【KAC20233】その「かわいい」がわからない

草群 鶏

その「かわいい」がわからない

 みどりは荒れ果てた自室でひとり絶望していた。

 手持ちの服のほとんどをベッドの上に広げたのに、どう組み合わせても一向に可愛くならない。あれやこれやと引っ掻き回したせいでぐちゃぐちゃな様子はまるで浜辺に打ち上げられた昆布のよう、それもこれも青とか緑とか黒っぽい服ばかり持っているせいなのだが、ふっと気が遠くなったついでに波の音が聞こえた気がして、慌てて頭を振る。

 サークルの先輩のツテで、憧れの人に会えることになった。
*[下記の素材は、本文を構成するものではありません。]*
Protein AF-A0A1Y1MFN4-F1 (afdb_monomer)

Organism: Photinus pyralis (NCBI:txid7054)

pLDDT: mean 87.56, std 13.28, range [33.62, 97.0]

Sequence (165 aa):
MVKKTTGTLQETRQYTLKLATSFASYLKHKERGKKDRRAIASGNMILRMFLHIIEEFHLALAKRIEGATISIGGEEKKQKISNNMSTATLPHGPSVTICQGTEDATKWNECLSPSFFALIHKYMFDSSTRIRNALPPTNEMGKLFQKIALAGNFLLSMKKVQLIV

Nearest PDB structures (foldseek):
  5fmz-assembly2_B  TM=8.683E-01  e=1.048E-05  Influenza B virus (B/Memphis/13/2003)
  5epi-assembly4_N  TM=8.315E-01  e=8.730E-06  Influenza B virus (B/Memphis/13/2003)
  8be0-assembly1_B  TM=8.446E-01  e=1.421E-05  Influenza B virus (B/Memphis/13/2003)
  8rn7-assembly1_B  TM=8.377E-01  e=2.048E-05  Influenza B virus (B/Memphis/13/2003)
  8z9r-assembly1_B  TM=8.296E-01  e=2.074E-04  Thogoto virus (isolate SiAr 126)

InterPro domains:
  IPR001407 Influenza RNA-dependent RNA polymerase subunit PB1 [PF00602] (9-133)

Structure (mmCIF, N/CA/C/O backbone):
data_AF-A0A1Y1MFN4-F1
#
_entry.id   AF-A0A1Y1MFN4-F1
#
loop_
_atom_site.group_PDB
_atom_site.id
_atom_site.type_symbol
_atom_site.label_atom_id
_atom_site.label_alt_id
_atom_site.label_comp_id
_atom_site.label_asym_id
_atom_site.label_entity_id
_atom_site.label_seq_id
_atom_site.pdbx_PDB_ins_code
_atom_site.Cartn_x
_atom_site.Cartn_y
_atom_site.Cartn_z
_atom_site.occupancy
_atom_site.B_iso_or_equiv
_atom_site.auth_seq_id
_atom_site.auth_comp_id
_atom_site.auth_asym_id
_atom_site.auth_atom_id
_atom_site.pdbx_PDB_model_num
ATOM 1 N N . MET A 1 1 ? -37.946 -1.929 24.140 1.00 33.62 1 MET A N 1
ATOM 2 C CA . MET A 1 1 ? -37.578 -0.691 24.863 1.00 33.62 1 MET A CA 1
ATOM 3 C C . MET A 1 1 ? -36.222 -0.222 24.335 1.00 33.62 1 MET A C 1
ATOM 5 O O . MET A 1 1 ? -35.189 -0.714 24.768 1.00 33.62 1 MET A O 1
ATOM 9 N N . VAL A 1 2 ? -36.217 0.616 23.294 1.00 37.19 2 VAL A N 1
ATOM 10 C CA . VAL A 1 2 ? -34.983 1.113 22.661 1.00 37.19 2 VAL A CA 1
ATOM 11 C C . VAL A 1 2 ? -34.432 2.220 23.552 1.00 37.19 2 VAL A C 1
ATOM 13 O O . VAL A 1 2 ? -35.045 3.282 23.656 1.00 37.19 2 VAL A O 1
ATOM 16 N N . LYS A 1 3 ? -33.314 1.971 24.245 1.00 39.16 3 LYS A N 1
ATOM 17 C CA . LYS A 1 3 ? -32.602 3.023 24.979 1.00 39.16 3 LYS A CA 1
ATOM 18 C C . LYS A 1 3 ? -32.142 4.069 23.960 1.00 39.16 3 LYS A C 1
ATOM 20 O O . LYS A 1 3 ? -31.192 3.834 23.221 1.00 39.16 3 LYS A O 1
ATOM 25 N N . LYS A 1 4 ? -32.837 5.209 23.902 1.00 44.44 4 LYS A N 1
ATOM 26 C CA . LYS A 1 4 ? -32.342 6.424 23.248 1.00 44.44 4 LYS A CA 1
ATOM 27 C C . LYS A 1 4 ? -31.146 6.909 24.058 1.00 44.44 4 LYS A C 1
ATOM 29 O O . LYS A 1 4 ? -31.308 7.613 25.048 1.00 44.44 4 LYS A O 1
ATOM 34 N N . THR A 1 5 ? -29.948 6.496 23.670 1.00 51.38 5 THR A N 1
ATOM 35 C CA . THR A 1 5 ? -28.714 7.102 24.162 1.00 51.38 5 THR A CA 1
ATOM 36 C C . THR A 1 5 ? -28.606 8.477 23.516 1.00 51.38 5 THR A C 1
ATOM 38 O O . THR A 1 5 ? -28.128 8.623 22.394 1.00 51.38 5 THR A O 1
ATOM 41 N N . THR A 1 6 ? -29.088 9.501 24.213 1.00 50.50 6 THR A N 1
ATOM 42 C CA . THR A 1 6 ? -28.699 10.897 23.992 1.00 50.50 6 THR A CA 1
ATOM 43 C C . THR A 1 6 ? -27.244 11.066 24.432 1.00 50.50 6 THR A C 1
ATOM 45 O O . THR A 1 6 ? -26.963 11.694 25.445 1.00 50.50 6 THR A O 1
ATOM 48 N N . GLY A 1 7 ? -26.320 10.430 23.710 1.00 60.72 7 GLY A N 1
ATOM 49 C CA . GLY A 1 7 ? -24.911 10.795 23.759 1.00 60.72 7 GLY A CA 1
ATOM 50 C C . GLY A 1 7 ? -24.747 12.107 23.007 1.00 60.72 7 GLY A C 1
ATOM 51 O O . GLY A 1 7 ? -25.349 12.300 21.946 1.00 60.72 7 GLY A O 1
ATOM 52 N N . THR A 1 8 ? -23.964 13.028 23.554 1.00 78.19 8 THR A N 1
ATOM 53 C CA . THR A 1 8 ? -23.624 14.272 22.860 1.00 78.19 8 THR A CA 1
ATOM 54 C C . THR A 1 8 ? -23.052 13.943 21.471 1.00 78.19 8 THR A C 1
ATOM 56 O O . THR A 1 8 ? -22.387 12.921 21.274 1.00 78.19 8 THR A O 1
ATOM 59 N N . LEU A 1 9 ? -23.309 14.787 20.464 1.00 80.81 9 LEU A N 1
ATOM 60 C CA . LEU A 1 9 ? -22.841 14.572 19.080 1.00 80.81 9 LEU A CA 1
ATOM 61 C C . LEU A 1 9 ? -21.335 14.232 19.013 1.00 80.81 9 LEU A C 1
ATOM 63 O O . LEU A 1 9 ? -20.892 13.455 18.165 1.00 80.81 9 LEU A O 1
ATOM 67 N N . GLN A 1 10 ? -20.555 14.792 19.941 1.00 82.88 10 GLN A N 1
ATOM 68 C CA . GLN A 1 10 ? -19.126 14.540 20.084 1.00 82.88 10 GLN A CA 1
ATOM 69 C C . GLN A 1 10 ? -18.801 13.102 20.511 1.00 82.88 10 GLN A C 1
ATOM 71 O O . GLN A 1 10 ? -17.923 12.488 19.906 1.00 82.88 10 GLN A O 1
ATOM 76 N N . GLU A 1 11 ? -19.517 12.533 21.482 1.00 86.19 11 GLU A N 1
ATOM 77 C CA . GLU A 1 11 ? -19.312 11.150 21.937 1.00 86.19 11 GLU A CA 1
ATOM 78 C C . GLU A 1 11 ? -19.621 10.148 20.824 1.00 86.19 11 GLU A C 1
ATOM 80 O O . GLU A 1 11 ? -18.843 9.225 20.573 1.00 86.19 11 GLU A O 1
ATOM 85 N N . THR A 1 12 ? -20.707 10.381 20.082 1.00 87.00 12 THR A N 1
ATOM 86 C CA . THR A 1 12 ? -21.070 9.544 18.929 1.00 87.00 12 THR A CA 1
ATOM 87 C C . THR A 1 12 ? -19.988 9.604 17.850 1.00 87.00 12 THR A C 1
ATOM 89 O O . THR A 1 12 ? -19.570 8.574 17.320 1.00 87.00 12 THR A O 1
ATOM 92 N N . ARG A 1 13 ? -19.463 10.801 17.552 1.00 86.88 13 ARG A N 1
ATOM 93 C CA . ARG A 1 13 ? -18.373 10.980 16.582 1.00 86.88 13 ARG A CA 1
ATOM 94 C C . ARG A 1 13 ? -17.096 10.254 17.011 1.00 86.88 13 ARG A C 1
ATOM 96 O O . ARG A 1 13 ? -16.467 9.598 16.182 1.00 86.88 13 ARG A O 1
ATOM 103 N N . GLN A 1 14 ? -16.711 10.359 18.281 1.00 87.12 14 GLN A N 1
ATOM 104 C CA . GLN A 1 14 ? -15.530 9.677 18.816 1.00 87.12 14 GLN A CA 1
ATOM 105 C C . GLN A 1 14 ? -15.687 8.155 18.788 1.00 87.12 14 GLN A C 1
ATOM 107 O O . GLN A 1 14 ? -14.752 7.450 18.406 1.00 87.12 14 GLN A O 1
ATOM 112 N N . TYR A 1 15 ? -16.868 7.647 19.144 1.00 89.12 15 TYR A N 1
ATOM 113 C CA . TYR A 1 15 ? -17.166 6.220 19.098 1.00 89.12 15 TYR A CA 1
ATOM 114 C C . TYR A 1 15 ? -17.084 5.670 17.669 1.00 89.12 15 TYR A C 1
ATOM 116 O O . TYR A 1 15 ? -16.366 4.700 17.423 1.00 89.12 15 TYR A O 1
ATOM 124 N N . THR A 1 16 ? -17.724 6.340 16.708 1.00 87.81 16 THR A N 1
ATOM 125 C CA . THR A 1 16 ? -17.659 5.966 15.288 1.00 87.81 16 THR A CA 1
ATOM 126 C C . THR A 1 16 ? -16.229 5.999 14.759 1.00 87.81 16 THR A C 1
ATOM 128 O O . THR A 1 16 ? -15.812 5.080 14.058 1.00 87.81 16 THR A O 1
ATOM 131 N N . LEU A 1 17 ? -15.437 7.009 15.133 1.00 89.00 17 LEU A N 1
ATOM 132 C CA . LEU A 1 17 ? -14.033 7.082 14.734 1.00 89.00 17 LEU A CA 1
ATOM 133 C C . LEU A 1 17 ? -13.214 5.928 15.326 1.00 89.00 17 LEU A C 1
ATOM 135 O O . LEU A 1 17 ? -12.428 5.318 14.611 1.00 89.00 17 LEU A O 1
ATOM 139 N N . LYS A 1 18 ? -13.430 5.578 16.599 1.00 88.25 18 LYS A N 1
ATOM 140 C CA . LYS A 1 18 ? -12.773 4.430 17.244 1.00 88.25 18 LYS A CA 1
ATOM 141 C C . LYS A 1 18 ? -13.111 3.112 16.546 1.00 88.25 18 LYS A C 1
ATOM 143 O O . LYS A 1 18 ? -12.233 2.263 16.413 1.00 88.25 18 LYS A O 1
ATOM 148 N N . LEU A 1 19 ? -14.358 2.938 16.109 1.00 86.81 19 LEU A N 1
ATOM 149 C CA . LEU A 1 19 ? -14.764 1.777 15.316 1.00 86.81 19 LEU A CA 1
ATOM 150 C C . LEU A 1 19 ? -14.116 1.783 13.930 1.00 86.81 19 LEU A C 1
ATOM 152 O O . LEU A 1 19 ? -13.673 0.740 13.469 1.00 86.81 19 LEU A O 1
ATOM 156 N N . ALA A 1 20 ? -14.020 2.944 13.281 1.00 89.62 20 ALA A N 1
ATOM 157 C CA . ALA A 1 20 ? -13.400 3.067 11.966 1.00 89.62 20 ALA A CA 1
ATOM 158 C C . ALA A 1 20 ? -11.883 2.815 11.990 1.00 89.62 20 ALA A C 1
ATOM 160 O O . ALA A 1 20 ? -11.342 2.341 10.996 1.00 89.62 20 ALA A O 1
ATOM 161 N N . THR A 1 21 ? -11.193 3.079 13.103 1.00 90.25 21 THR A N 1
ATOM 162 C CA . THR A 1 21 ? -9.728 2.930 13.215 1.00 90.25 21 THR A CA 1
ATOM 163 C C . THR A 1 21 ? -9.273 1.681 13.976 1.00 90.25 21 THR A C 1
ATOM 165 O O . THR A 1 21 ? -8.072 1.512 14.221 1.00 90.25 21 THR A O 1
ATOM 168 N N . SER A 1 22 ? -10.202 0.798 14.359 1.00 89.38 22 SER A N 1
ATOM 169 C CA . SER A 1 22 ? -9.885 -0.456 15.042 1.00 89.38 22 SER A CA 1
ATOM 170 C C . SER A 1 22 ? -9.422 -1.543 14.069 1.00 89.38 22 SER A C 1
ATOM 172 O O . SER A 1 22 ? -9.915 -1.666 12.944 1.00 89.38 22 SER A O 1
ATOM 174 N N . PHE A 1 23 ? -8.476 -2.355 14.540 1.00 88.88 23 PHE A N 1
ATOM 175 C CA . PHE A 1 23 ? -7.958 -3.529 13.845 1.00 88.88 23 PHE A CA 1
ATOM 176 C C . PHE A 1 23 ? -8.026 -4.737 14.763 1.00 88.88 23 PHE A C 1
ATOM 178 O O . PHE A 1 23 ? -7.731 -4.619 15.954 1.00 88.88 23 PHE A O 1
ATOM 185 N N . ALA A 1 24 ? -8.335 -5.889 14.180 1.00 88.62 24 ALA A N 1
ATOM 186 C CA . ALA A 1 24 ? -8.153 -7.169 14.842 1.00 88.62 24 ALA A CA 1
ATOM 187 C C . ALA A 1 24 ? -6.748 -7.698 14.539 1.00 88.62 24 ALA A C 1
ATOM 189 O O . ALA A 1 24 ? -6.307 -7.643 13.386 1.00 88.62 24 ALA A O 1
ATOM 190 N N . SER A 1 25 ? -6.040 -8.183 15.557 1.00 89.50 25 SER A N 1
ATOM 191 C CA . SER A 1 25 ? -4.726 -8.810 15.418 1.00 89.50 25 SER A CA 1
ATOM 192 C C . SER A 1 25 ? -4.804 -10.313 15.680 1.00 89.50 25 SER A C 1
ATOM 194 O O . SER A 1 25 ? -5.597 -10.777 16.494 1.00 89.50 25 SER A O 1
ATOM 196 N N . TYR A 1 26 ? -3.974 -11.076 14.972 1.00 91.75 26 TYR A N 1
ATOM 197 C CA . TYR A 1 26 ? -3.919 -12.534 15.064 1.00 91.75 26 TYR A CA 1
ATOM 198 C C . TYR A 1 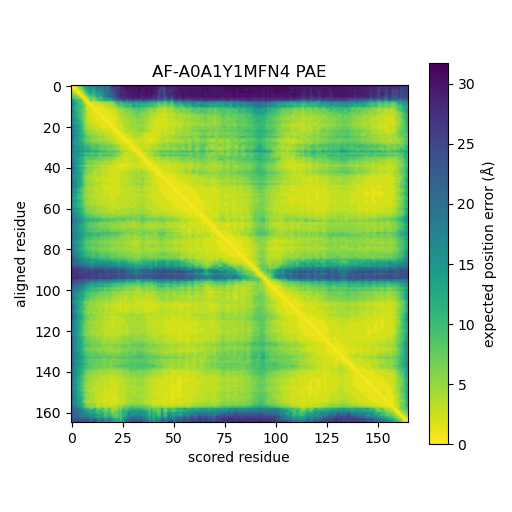26 ? -2.478 -13.019 14.937 1.00 91.75 26 TYR A C 1
ATOM 200 O O . TYR A 1 26 ? -1.657 -12.389 14.265 1.00 91.75 26 TYR A O 1
ATOM 208 N N . LEU A 1 27 ? -2.170 -14.178 15.517 1.00 92.88 27 LEU A N 1
ATOM 209 C CA . LEU A 1 27 ? -0.907 -14.863 15.254 1.00 92.88 27 LEU A CA 1
ATOM 210 C C . LEU A 1 27 ? -0.970 -15.548 13.889 1.00 92.88 27 LEU A C 1
ATOM 212 O O . LEU A 1 27 ? -1.890 -16.313 13.601 1.00 92.88 27 LEU A O 1
ATOM 216 N N . LYS A 1 28 ? 0.018 -15.291 13.030 1.00 93.25 28 LYS A N 1
ATOM 217 C CA . LYS A 1 28 ? 0.062 -15.911 11.709 1.00 93.25 28 LYS A CA 1
ATOM 218 C C . LYS A 1 28 ? 0.386 -17.400 11.834 1.00 93.25 28 LYS A C 1
ATOM 220 O O . LYS A 1 28 ? 1.446 -17.781 12.330 1.00 93.25 28 LYS A O 1
ATOM 225 N N . HIS A 1 29 ? -0.515 -18.240 11.335 1.00 92.50 29 HIS A N 1
ATOM 226 C CA . HIS A 1 29 ? -0.315 -19.685 11.243 1.00 92.50 29 HIS A CA 1
ATOM 227 C C . HIS A 1 29 ? 0.199 -20.092 9.854 1.00 92.50 29 HIS A C 1
ATOM 229 O O . HIS A 1 29 ? -0.040 -19.396 8.868 1.00 92.50 29 HIS A O 1
ATOM 235 N N . LYS A 1 30 ? 0.891 -21.240 9.782 1.00 92.50 30 LYS A N 1
ATOM 236 C CA . LYS A 1 30 ? 1.428 -21.838 8.540 1.00 92.50 30 LYS A CA 1
ATOM 237 C C . LYS A 1 30 ? 2.385 -20.931 7.746 1.00 92.50 30 LYS A C 1
ATOM 239 O O . LYS A 1 30 ? 2.503 -21.059 6.530 1.00 92.50 30 LYS A O 1
ATOM 244 N N . GLU A 1 31 ? 3.091 -20.020 8.414 1.00 92.62 31 GLU A N 1
ATOM 245 C CA . GLU A 1 31 ? 4.191 -19.292 7.781 1.00 92.62 31 GLU A CA 1
ATOM 246 C C . GLU A 1 31 ? 5.425 -20.194 7.649 1.00 92.62 31 GLU A C 1
ATOM 248 O O . GLU A 1 31 ? 5.856 -20.816 8.616 1.00 92.62 31 GLU A O 1
ATOM 253 N N . ARG A 1 32 ? 5.982 -20.284 6.438 1.00 93.00 32 ARG A N 1
ATOM 254 C CA . ARG A 1 32 ? 7.154 -21.112 6.135 1.00 93.00 32 ARG A CA 1
ATOM 255 C C . ARG A 1 32 ? 8.444 -20.316 6.350 1.00 93.00 32 ARG A C 1
ATOM 257 O O . ARG A 1 32 ? 8.504 -19.142 6.000 1.00 93.00 32 ARG A O 1
ATOM 264 N N . GLY A 1 33 ? 9.487 -20.974 6.859 1.00 89.38 33 GLY A N 1
ATOM 265 C CA . GLY A 1 33 ? 10.846 -20.414 6.891 1.00 89.38 33 GLY A CA 1
ATOM 266 C C . GLY A 1 33 ? 11.091 -19.347 7.964 1.00 89.38 33 GLY A C 1
ATOM 267 O O . GLY A 1 33 ? 11.998 -18.534 7.811 1.00 89.38 33 GLY A O 1
ATOM 268 N N . LYS A 1 34 ? 10.296 -19.324 9.042 1.00 89.44 34 LYS A N 1
ATOM 269 C CA . LYS A 1 34 ? 10.501 -18.443 10.202 1.00 89.44 34 LYS A CA 1
ATOM 270 C C . LYS A 1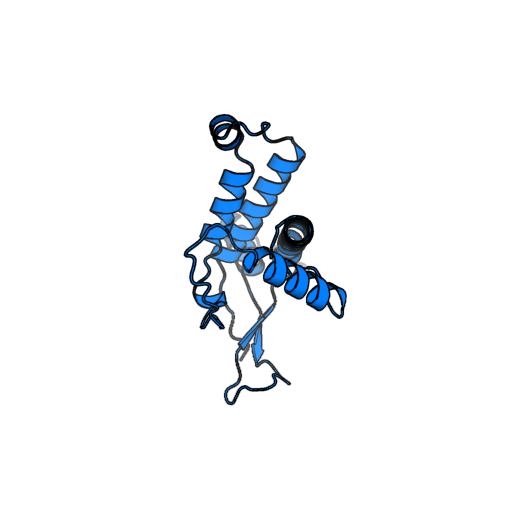 34 ? 10.385 -19.251 11.495 1.00 89.44 34 LYS A C 1
ATOM 272 O O . LYS A 1 34 ? 9.462 -20.049 11.632 1.00 89.44 34 LYS A O 1
ATOM 277 N N . LYS A 1 35 ? 11.338 -19.049 12.414 1.00 89.25 35 LYS A N 1
ATOM 278 C CA . LYS A 1 35 ? 11.345 -19.672 13.749 1.00 89.25 35 LYS A CA 1
ATOM 279 C C . LYS A 1 35 ? 10.231 -19.087 14.617 1.00 89.25 35 LYS A C 1
ATOM 281 O O . LYS A 1 35 ? 9.411 -19.826 15.152 1.00 89.25 35 LYS A O 1
ATOM 286 N N . ASP A 1 36 ? 10.191 -17.760 14.691 1.00 90.88 36 ASP A N 1
ATOM 287 C CA . ASP A 1 36 ? 9.236 -17.032 15.520 1.00 90.88 36 ASP A CA 1
ATOM 288 C C . ASP A 1 36 ? 7.999 -16.634 14.717 1.00 90.88 36 ASP A C 1
ATOM 290 O O . ASP A 1 36 ? 8.074 -16.273 13.537 1.00 90.88 36 ASP A O 1
ATOM 294 N N . ARG A 1 37 ? 6.838 -16.691 15.375 1.00 90.12 37 ARG A N 1
ATOM 295 C CA . ARG A 1 37 ? 5.571 -16.271 14.773 1.00 90.12 37 ARG A CA 1
ATOM 296 C C . ARG A 1 37 ? 5.489 -14.752 14.742 1.00 90.12 37 ARG A C 1
ATOM 298 O O . ARG A 1 37 ? 5.848 -14.084 15.708 1.00 90.12 37 ARG A O 1
ATOM 305 N N . ARG A 1 38 ? 4.921 -14.211 13.664 1.00 91.50 38 ARG A N 1
ATOM 306 C CA . ARG A 1 38 ? 4.565 -12.790 13.573 1.00 91.50 38 ARG A CA 1
ATOM 307 C C . ARG A 1 38 ? 3.065 -12.572 13.707 1.00 91.50 38 ARG A C 1
ATOM 309 O O . ARG A 1 38 ? 2.265 -13.409 13.282 1.00 91.50 38 ARG A O 1
ATOM 316 N N . ALA A 1 39 ? 2.695 -11.419 14.250 1.00 91.62 39 ALA A N 1
ATOM 317 C CA . ALA A 1 39 ? 1.316 -10.961 14.240 1.00 91.62 39 ALA A CA 1
ATOM 318 C C . ALA A 1 39 ? 0.924 -10.434 12.848 1.00 91.62 39 ALA A C 1
ATOM 320 O O . ALA A 1 39 ? 1.736 -9.838 12.136 1.00 91.62 39 ALA A O 1
ATOM 321 N N . ILE A 1 40 ? -0.333 -10.645 12.474 1.00 93.00 40 ILE A N 1
ATOM 322 C CA . ILE A 1 40 ? -0.991 -10.032 11.317 1.00 93.00 40 ILE A CA 1
ATOM 323 C C . ILE A 1 40 ? -2.228 -9.278 11.791 1.00 93.00 40 ILE A C 1
ATOM 325 O O . ILE A 1 40 ? -2.800 -9.611 12.825 1.00 93.00 40 ILE A O 1
ATOM 329 N N . ALA A 1 41 ? -2.633 -8.260 11.039 1.00 91.69 41 ALA A N 1
ATOM 330 C CA . ALA A 1 41 ? -3.803 -7.455 11.353 1.00 91.69 41 ALA A CA 1
ATOM 331 C C . ALA A 1 41 ? -4.819 -7.506 10.211 1.00 91.69 41 ALA A C 1
ATOM 333 O O . ALA A 1 41 ? -4.442 -7.593 9.043 1.00 91.69 41 ALA A O 1
ATOM 334 N N . SER A 1 42 ? -6.104 -7.431 10.546 1.00 90.56 42 SER A N 1
ATOM 335 C CA . SER A 1 42 ? -7.202 -7.275 9.589 1.00 90.56 42 SER A CA 1
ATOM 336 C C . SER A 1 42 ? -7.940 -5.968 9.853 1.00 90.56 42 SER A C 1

ひと目会えるだけでも嬉しいのに、時間をとって一緒にお茶してくださるのだという。こちとら握手会レベルでいっぱいいっぱい、相手はいちおう一般人なので握手会なんて開いてもらえるわけはないのだが、こちらがじっくりご尊顔を拝めるということはあちらもこちらをとっくりと検分できるわけで、つまり深淵を覗くとき深淵もまたこちらを見ているわけである。こんなに恐ろしいことがほかにあるだろうか。

 ……あるな。

 部屋ばかりでなく翠の頭の中ももはやめちゃくちゃである。女性にしては凹凸に乏しい縦長の身体つき、コンプレックスはあるものの、二十年も経てばあるていどの折り合いがついて似合う服を選べるようになる。直線的で身体のラインに沿うもの、あるいはオーバーサイズでボーイズ感の出るもの、これまでこつこつと揃えてきたワードローブは方向性がしっかり定まっており、しかしいま翠が欲しいものはひとつもなかった。

 すこしでも可愛く見られたい。でも世間一般で可愛いとされているものを自分が着るとコスプレにしかならない。現に、憧れを捨てきれずに買ったブラウスやワンピースはどう着ればいいのかわからなくて結局人に譲ってしまった。安易に手放さずに着こなす努力をすべきだったのだろうか。

 わからない。なにも、わからない。

 ――ピンポーン

 立ち尽くした翠がいまにも膝をつきそうになったとき、玄関のチャイムがのどかに鳴った。翠は頭をかきむしりつつ、ドアスコープに頭突きせんばかりの勢いで訪問者の姿を確認し、相手が知り合いとわかると無造作に扉を押した。

「うお」

「なに?」

「なんでおこってんの」

 あからさまに棘のある態度に、訪ねてきた同期、竹内良たけうちりょうは目を丸くした。短い髪は上手に逆立ててあり、耳たぶにはシルバーのピアス。今どきの男子も、こうなっては豆鉄砲を食った鳩である。戸惑うのももっともだと反省して、翠は努めて深呼吸して仕切り直した。

「ごめん、ちょっと服が決まらなくて」

「なんの」

 かくかくしかじか、翠がかいつまんで状況を説明すると、彼は笑いも呆れもせずにただ「へえ」と眉を上げた。借りたものを返しに寄っただけらしいのに、いつのまにか慣れた様子でお茶をすすっている。

「別にいつものかんじでよくない?」

 明らかに他人事な調子に、翠の苛立ちが首をもたげた。良は何でも言い合える気のおけない友人だが、彼のおおらかさは無神経と紙一重だ。

「よくないから悩んでんじゃん」

「うーん、みどりはどうしたいの」

「だから、ちょっとでも可愛くして行きたいんだよお」

 食い気味で言い返すなり、翠はとうとうどうしようもなくなって地団駄を踏みはじめた。いつもクールな翠が珍しく取り乱す姿を面白く眺めながら、良が声をあげて笑う。

「笑わないでよ」

 憤慨する翠に、良はなぜか笑みを深めた。

「いや笑うでしょ」

「なんでよ」

「この状況がすでにめちゃくちゃかわいいから」

「は?」

 ちょっと何言ってるかわからない。わからないなりに腹は立つので、とにかく思いついた文句を口に出す。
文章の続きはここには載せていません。